I don't know if it was a product of going to school in Miami where nothing ever seemed like it was anywhere else, but I never read Austen or Dickens or any of the Brits in high school. Instead we read Hugo, Cervantes, and the Russians my sophomore year. Junior year was American Lit-- Twain, Hawthorne, Steinbeck, Hemingway, AKA Dead White Guys. Senior year was read what you like, so I read Betty Smith (I like Maggie-Now so much better than Tree Grows in Brooklyn), Anne Rivers Siddons, and read a lot of drama-- Neal Simon, Tennesee Williams, Shakespeare.
Didn't really read many Brit authors until I got to college, actually.
Every time I try to read Austen, I doze off. After 20 years of trying, I think I should quit.
I loved Hardy, though.
So many otherwise right-minded people who don't love Austen. You all make me sad.

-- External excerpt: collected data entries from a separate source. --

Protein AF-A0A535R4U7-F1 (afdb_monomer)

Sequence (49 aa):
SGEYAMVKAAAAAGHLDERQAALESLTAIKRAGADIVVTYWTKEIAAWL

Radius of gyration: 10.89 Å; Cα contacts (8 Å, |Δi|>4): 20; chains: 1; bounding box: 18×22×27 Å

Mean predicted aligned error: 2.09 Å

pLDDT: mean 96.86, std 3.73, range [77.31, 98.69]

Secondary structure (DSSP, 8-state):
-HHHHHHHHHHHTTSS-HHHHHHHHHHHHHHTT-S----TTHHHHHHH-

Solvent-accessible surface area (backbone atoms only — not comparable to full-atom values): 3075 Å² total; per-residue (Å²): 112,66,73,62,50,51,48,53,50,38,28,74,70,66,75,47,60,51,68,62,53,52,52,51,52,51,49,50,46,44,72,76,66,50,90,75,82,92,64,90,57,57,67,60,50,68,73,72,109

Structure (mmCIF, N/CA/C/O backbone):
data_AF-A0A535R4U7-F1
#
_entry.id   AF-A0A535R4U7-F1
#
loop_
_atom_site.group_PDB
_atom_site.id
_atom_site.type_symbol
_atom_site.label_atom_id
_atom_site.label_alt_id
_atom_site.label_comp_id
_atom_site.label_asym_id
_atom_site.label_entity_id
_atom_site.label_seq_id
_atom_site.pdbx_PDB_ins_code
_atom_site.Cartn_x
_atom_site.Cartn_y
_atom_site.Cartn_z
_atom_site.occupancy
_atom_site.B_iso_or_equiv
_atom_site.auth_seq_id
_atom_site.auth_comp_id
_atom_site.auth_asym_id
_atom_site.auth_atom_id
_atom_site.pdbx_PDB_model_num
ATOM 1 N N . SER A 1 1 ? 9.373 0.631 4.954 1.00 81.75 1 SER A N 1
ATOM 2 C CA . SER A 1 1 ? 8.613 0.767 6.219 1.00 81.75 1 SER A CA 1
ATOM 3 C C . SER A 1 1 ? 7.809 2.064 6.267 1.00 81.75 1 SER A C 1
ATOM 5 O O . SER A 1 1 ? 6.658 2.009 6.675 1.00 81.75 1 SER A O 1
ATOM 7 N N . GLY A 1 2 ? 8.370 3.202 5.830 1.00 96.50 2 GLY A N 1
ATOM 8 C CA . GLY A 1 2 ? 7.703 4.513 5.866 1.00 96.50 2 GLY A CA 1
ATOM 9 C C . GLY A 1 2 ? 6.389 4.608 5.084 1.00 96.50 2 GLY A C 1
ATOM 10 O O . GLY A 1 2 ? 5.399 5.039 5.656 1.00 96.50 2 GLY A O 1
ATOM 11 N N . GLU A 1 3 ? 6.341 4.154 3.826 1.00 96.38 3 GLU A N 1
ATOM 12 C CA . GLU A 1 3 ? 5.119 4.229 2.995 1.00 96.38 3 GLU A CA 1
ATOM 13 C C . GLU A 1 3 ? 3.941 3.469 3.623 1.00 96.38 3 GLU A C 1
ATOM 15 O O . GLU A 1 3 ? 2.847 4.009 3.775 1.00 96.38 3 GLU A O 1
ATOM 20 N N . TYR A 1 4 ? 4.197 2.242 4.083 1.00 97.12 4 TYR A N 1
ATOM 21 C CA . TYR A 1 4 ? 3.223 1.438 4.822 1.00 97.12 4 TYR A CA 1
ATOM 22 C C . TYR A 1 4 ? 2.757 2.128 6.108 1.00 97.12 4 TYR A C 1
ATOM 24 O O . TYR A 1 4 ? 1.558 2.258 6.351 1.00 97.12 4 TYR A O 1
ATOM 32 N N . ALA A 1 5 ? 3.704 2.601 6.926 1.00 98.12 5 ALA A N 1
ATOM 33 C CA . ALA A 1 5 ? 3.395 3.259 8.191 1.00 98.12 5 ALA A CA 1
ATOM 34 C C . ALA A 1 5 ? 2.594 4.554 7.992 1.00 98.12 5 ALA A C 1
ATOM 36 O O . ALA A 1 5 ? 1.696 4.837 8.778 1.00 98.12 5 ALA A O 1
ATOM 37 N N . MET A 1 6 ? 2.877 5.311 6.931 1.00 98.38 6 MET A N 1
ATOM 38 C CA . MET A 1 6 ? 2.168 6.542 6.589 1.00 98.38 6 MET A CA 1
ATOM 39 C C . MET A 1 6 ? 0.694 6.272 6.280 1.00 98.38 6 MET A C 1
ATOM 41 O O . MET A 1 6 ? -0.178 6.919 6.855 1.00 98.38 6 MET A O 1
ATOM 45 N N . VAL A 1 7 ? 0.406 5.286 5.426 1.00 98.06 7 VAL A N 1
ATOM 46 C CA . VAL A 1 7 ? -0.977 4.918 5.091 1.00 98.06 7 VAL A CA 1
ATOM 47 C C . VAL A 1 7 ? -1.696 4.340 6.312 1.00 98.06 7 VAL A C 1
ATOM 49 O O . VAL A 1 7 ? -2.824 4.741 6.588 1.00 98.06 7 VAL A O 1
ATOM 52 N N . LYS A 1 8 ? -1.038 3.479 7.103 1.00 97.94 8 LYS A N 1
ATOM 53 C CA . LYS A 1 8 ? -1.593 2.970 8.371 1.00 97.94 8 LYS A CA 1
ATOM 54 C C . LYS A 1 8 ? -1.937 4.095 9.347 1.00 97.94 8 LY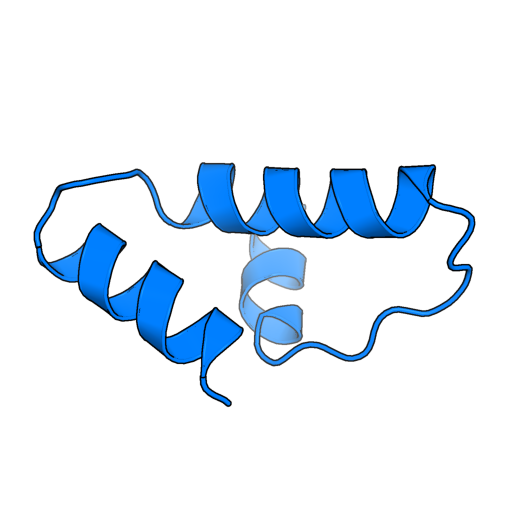S A C 1
ATOM 56 O O . LYS A 1 8 ? -3.009 4.074 9.943 1.00 97.94 8 LYS A O 1
ATOM 61 N N . ALA A 1 9 ? -1.048 5.073 9.511 1.00 98.56 9 ALA A N 1
ATOM 62 C CA . ALA A 1 9 ? -1.268 6.205 10.404 1.00 98.56 9 ALA A CA 1
ATOM 63 C C . ALA A 1 9 ? -2.417 7.098 9.914 1.00 98.56 9 ALA A C 1
ATOM 65 O O . ALA A 1 9 ? -3.278 7.472 10.705 1.00 98.56 9 ALA A O 1
ATOM 66 N N . ALA A 1 10 ? -2.469 7.391 8.612 1.00 98.56 10 ALA A N 1
ATOM 67 C CA . ALA A 1 10 ? -3.548 8.173 8.016 1.00 98.56 10 ALA A CA 1
ATOM 68 C C . ALA A 1 10 ? -4.910 7.468 8.140 1.00 98.56 10 ALA A C 1
ATOM 70 O O . ALA A 1 10 ? -5.903 8.112 8.475 1.00 98.56 10 ALA A O 1
ATOM 71 N N . ALA A 1 11 ? -4.950 6.147 7.943 1.00 98.38 11 ALA A N 1
ATOM 72 C CA . ALA A 1 11 ? -6.151 5.345 8.155 1.00 98.38 11 ALA A CA 1
ATOM 73 C C . ALA A 1 11 ? -6.586 5.333 9.628 1.00 98.38 11 ALA A C 1
ATOM 75 O O . ALA A 1 11 ? -7.756 5.552 9.929 1.00 98.38 11 ALA A O 1
ATOM 76 N N . ALA A 1 12 ? -5.644 5.148 10.560 1.00 98.44 12 ALA A N 1
ATOM 77 C CA . ALA A 1 12 ? -5.925 5.182 11.996 1.00 98.44 12 ALA A CA 1
ATOM 78 C C . ALA A 1 12 ? -6.434 6.556 12.470 1.00 98.44 12 ALA A C 1
ATOM 80 O O . ALA A 1 12 ? -7.2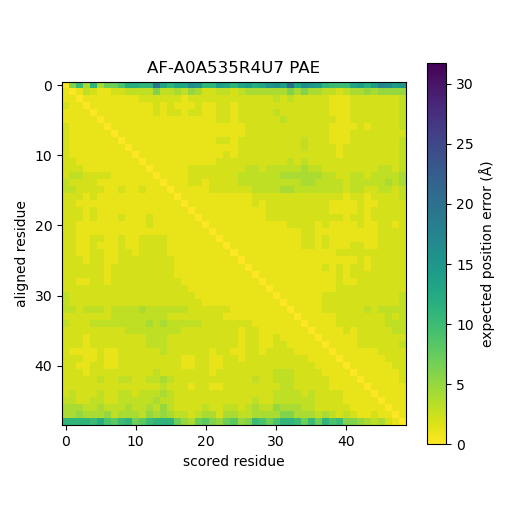44 6.627 13.390 1.00 98.44 12 ALA A O 1
ATOM 81 N N . ALA A 1 13 ? -5.996 7.640 11.824 1.00 98.56 13 ALA A N 1
ATOM 82 C CA . ALA A 1 13 ? -6.495 8.995 12.052 1.00 98.56 13 ALA A CA 1
ATOM 83 C C . ALA A 1 13 ? -7.826 9.297 11.328 1.00 98.56 13 ALA A C 1
ATOM 85 O O . ALA A 1 13 ? -8.350 10.404 11.443 1.00 98.56 13 ALA A O 1
ATOM 86 N N . GLY A 1 14 ? -8.378 8.339 10.572 1.00 98.31 14 GLY A N 1
ATOM 87 C CA . GLY A 1 14 ? -9.631 8.494 9.829 1.00 98.31 14 GLY A CA 1
ATOM 88 C C . GLY A 1 14 ? -9.530 9.408 8.604 1.00 98.31 14 GLY A C 1
ATOM 89 O O . GLY A 1 14 ? -10.549 9.877 8.107 1.00 98.31 14 GLY A O 1
ATOM 90 N N . HIS A 1 15 ? -8.320 9.697 8.120 1.00 98.56 15 HIS A N 1
ATOM 91 C CA . HIS A 1 15 ? -8.108 10.571 6.963 1.00 98.56 15 HIS A CA 1
ATOM 92 C C . HIS A 1 15 ? -8.353 9.865 5.625 1.00 98.56 15 HIS A C 1
ATOM 94 O O . HIS A 1 15 ? -8.612 10.531 4.626 1.00 98.56 15 HIS A O 1
ATOM 100 N N . LEU A 1 16 ? -8.257 8.534 5.595 1.00 98.06 16 LEU A N 1
ATOM 101 C CA . LEU A 1 16 ? -8.499 7.714 4.410 1.00 98.06 16 LEU A CA 1
ATOM 102 C C . LEU A 1 16 ? -8.945 6.298 4.788 1.00 98.06 16 LEU A C 1
ATOM 104 O O . LEU A 1 16 ? -8.746 5.856 5.919 1.00 98.06 16 LEU A O 1
ATOM 108 N N . ASP A 1 17 ? -9.516 5.580 3.821 1.00 98.31 17 ASP A N 1
ATOM 109 C CA . ASP A 1 17 ? -9.749 4.140 3.933 1.00 98.31 17 ASP A CA 1
ATOM 110 C C . ASP A 1 17 ? -8.468 3.372 3.583 1.00 98.31 17 ASP A C 1
ATOM 112 O O . ASP A 1 17 ? -7.899 3.540 2.501 1.00 98.31 17 ASP A O 1
ATOM 116 N N . GLU A 1 18 ? -8.006 2.523 4.504 1.00 97.69 18 GLU A N 1
ATOM 117 C CA . GLU A 1 18 ? -6.734 1.815 4.343 1.00 97.69 18 GLU A CA 1
ATOM 118 C C . GLU A 1 18 ? -6.744 0.880 3.131 1.00 97.69 18 GLU A C 1
ATOM 120 O O . GLU A 1 18 ? -5.789 0.855 2.353 1.00 97.69 18 GLU A O 1
ATOM 125 N N . ARG A 1 19 ? -7.825 0.107 2.974 1.00 97.50 19 ARG A N 1
ATOM 126 C CA . ARG A 1 19 ? -7.936 -0.904 1.924 1.00 97.50 19 ARG A CA 1
ATOM 127 C C . ARG A 1 19 ? -7.895 -0.245 0.553 1.00 97.50 19 ARG A C 1
ATOM 129 O O . ARG A 1 19 ? -7.139 -0.690 -0.307 1.00 97.50 19 ARG A O 1
ATOM 136 N N . GLN A 1 20 ? -8.671 0.817 0.354 1.00 98.19 20 GLN A N 1
ATOM 137 C CA . GLN A 1 20 ? -8.681 1.566 -0.898 1.00 98.19 20 GLN A CA 1
ATOM 138 C C . GLN A 1 20 ? -7.313 2.184 -1.189 1.00 98.19 20 GLN A C 1
ATOM 140 O O . GLN A 1 20 ? -6.779 1.959 -2.273 1.00 98.19 20 GLN A O 1
ATOM 145 N N . ALA A 1 21 ? -6.698 2.874 -0.224 1.00 98.00 21 ALA A N 1
ATOM 146 C CA . ALA A 1 21 ? -5.404 3.525 -0.435 1.00 98.00 21 ALA A CA 1
ATOM 147 C C . ALA A 1 21 ? -4.269 2.524 -0.728 1.00 98.00 21 ALA A C 1
ATOM 149 O O . ALA A 1 21 ? -3.420 2.770 -1.591 1.00 98.00 21 ALA A O 1
ATOM 150 N N . ALA A 1 22 ? -4.256 1.377 -0.044 1.00 97.56 22 ALA A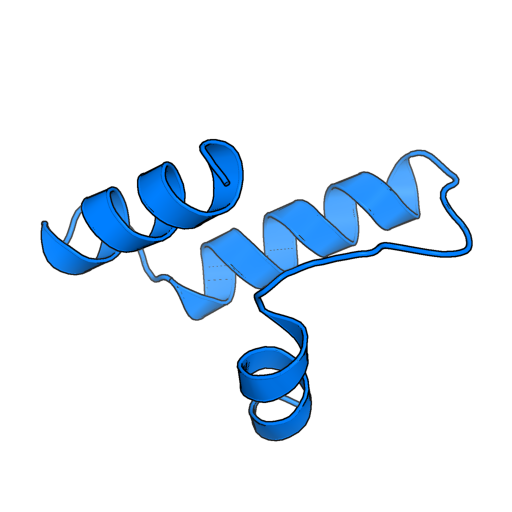 N 1
ATOM 151 C CA . ALA A 1 22 ? -3.278 0.322 -0.285 1.00 97.56 22 ALA A CA 1
ATOM 152 C C . ALA A 1 22 ? -3.458 -0.302 -1.680 1.00 97.56 22 ALA A C 1
ATOM 154 O O . ALA A 1 22 ? -2.483 -0.445 -2.422 1.00 97.56 22 ALA A O 1
ATOM 155 N N . LEU A 1 23 ? -4.695 -0.628 -2.074 1.00 97.44 23 LEU A N 1
ATOM 156 C CA . LEU A 1 23 ? -4.987 -1.185 -3.399 1.00 97.44 23 LEU A CA 1
ATOM 157 C C . LEU A 1 23 ? -4.700 -0.184 -4.524 1.00 97.44 23 LEU A C 1
ATOM 159 O O . LEU A 1 23 ? -4.147 -0.574 -5.554 1.00 97.44 23 LEU A O 1
ATOM 163 N N . GLU A 1 24 ? -5.008 1.100 -4.333 1.00 98.00 24 GLU A N 1
ATOM 164 C CA . GLU A 1 24 ? -4.675 2.157 -5.290 1.00 98.00 24 GLU A CA 1
ATOM 165 C C . GLU A 1 24 ? -3.158 2.286 -5.471 1.00 98.00 24 GLU A C 1
ATOM 167 O O . GLU A 1 24 ? -2.672 2.286 -6.604 1.00 98.00 24 GLU A O 1
ATOM 172 N N . SER A 1 25 ? -2.401 2.302 -4.370 1.00 97.50 25 SER A N 1
ATOM 173 C CA . SER A 1 25 ? -0.935 2.374 -4.402 1.00 97.50 25 SER A CA 1
ATOM 174 C C . SER A 1 25 ? -0.328 1.200 -5.174 1.00 97.50 25 SER A C 1
ATOM 176 O O . SER A 1 25 ? 0.517 1.384 -6.050 1.00 97.50 25 SER A O 1
ATOM 178 N N . LEU A 1 26 ? -0.797 -0.022 -4.914 1.00 97.06 26 LEU A N 1
ATOM 179 C CA . LEU A 1 26 ? -0.311 -1.218 -5.605 1.00 97.06 26 LEU A CA 1
ATOM 1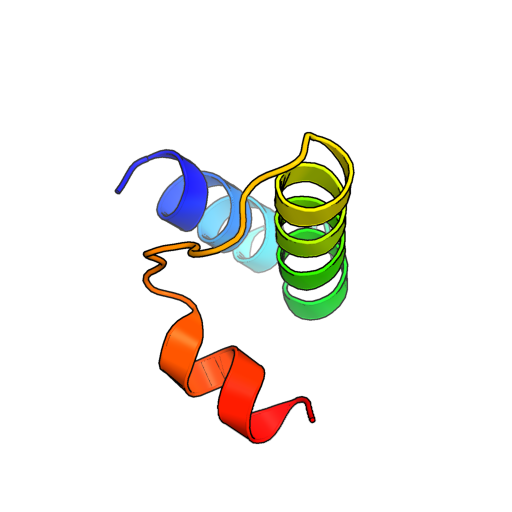80 C C . LEU A 1 26 ? -0.711 -1.247 -7.078 1.00 97.06 26 LEU A C 1
ATOM 182 O O . LEU A 1 26 ? 0.095 -1.620 -7.932 1.00 97.06 26 LEU A O 1
ATOM 186 N N . THR A 1 27 ? -1.925 -0.796 -7.387 1.00 97.62 27 THR A N 1
ATOM 187 C CA . THR A 1 27 ? -2.389 -0.640 -8.768 1.00 97.62 27 THR A CA 1
ATOM 188 C C . THR A 1 27 ? -1.522 0.371 -9.516 1.00 97.62 27 THR A C 1
ATOM 190 O O . THR A 1 27 ? -1.152 0.133 -10.665 1.00 97.62 27 THR A O 1
ATOM 193 N N . ALA A 1 28 ? -1.144 1.477 -8.870 1.00 98.56 28 ALA A N 1
ATOM 194 C CA . ALA A 1 28 ? -0.249 2.475 -9.444 1.00 98.56 28 ALA A CA 1
ATOM 195 C C . ALA A 1 28 ? 1.150 1.904 -9.722 1.00 98.56 28 ALA A C 1
ATOM 197 O O . ALA A 1 28 ? 1.678 2.118 -10.813 1.00 98.56 28 ALA A O 1
ATOM 198 N N . ILE A 1 29 ? 1.714 1.124 -8.794 1.00 98.25 29 ILE A N 1
ATOM 199 C CA .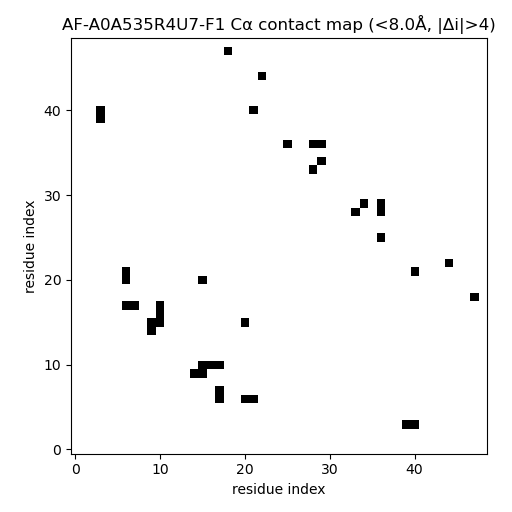 ILE A 1 29 ? 3.011 0.456 -8.982 1.00 98.25 29 ILE A CA 1
ATOM 200 C C . ILE A 1 29 ? 2.947 -0.551 -10.141 1.00 98.25 29 ILE A C 1
ATOM 202 O O . ILE A 1 29 ? 3.823 -0.543 -11.007 1.00 98.25 29 ILE A O 1
ATOM 206 N N . LYS A 1 30 ? 1.889 -1.374 -10.225 1.00 98.06 30 LYS A N 1
ATOM 207 C CA . LYS A 1 30 ? 1.709 -2.293 -11.361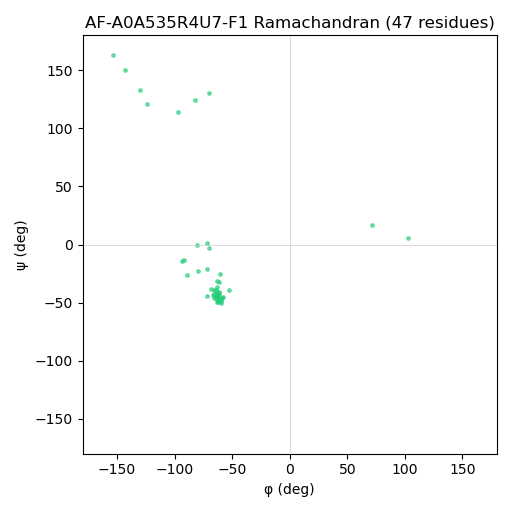 1.00 98.06 30 LYS A CA 1
ATOM 208 C C . LYS A 1 30 ? 1.573 -1.530 -12.681 1.00 98.06 30 LYS A C 1
ATOM 210 O O . LYS A 1 30 ? 2.205 -1.896 -13.669 1.00 98.06 30 LYS A O 1
ATOM 215 N N . ARG A 1 31 ? 0.795 -0.444 -12.701 1.00 98.69 31 ARG A N 1
ATOM 216 C CA . ARG A 1 31 ? 0.631 0.425 -13.880 1.00 98.69 31 ARG A CA 1
ATOM 217 C C . ARG A 1 31 ? 1.949 1.064 -14.323 1.00 98.69 31 ARG A C 1
ATOM 219 O O . ARG A 1 31 ? 2.138 1.261 -15.517 1.00 98.69 31 ARG A O 1
ATOM 226 N N . ALA A 1 32 ? 2.861 1.350 -13.394 1.00 98.62 32 ALA A N 1
ATOM 227 C CA . ALA A 1 32 ? 4.200 1.849 -13.703 1.00 98.62 32 ALA A CA 1
ATOM 228 C C . ALA A 1 32 ? 5.118 0.794 -14.360 1.00 98.62 32 ALA A C 1
ATOM 230 O O . ALA A 1 32 ? 6.240 1.119 -14.735 1.00 98.62 32 ALA A O 1
ATOM 231 N N . GLY A 1 33 ? 4.646 -0.448 -14.524 1.00 98.56 33 GLY A N 1
ATOM 232 C CA . GLY A 1 33 ? 5.351 -1.517 -15.231 1.00 98.56 33 GLY A CA 1
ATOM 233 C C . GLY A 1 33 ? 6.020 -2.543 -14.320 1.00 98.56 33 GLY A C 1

What Dana said, also she is the example of marrying for practicality rather than love. Austen was very good at showing the limited prospects for women in her society, and I love the irony of the fact that she was writing these novels about romance and finding a husband so that she essentially never had to make the choices her female characters are forced to make.
I might like her with zombies. Just not solo.
Senior year was read what you like, so I read Betty Smith (I like Maggie-Now so much better than Tree Grows in Brooklyn), Anne Rivers Siddons, and read a lot of drama
Wow. I used to love Siddons, but I can't imagine reading her for school. I feel like now she writes the same book over and over, too. I loved
Fox's Earth,
though -- all that Southern gothic family drama.
Senior year we read
The Color Purple, Waiting For Godot,
Albee's
American Dream,
and I forgot what else, although I read
On the Road
for my research paper. Or that might have been junior year, and
Tess
might have been sophomore year. Huh. I think we read some Shakespeare senior year, too.
Wow, the years pass, and I can't remember shit.
Senior year was Anna K, Madame Bovine, A Doll's House, Things Fall Apart, and some other stuff.
Yeah, Siddons has been writing the same book over and over, but the one I read and fell in love with was Heartbreak Hotel. That is such a magnificent book and so different from all of her others, except maybe Downtown. Ironically, my two favorites.
My favorite book of hers was the one (I'm pretty sure) published first, if not written first --
The House Next Door.
Really chilling psychological horror with a great couple, great characters, and fabulous writing. Totally unlike anything else she's ever done. It was the one they made a TV movie of with Colin Ferguson and Lara Flynn Boyle, which was impossible to watch without screaming, "The Botox! Oh my god, the Botox!" about Boyle.
Actually, her first published book was a book of essays she'd done as a journo called John Chancellor Makes Me Cry in 1973, I think? And I'm pretty sure that Heartbreak Hotel came next, in '75 or '76. It was after that that she went the Southern gothic route for a good bit before turning to the Southern women's fic, which really is where she started sounding like she was writing the same book over and over.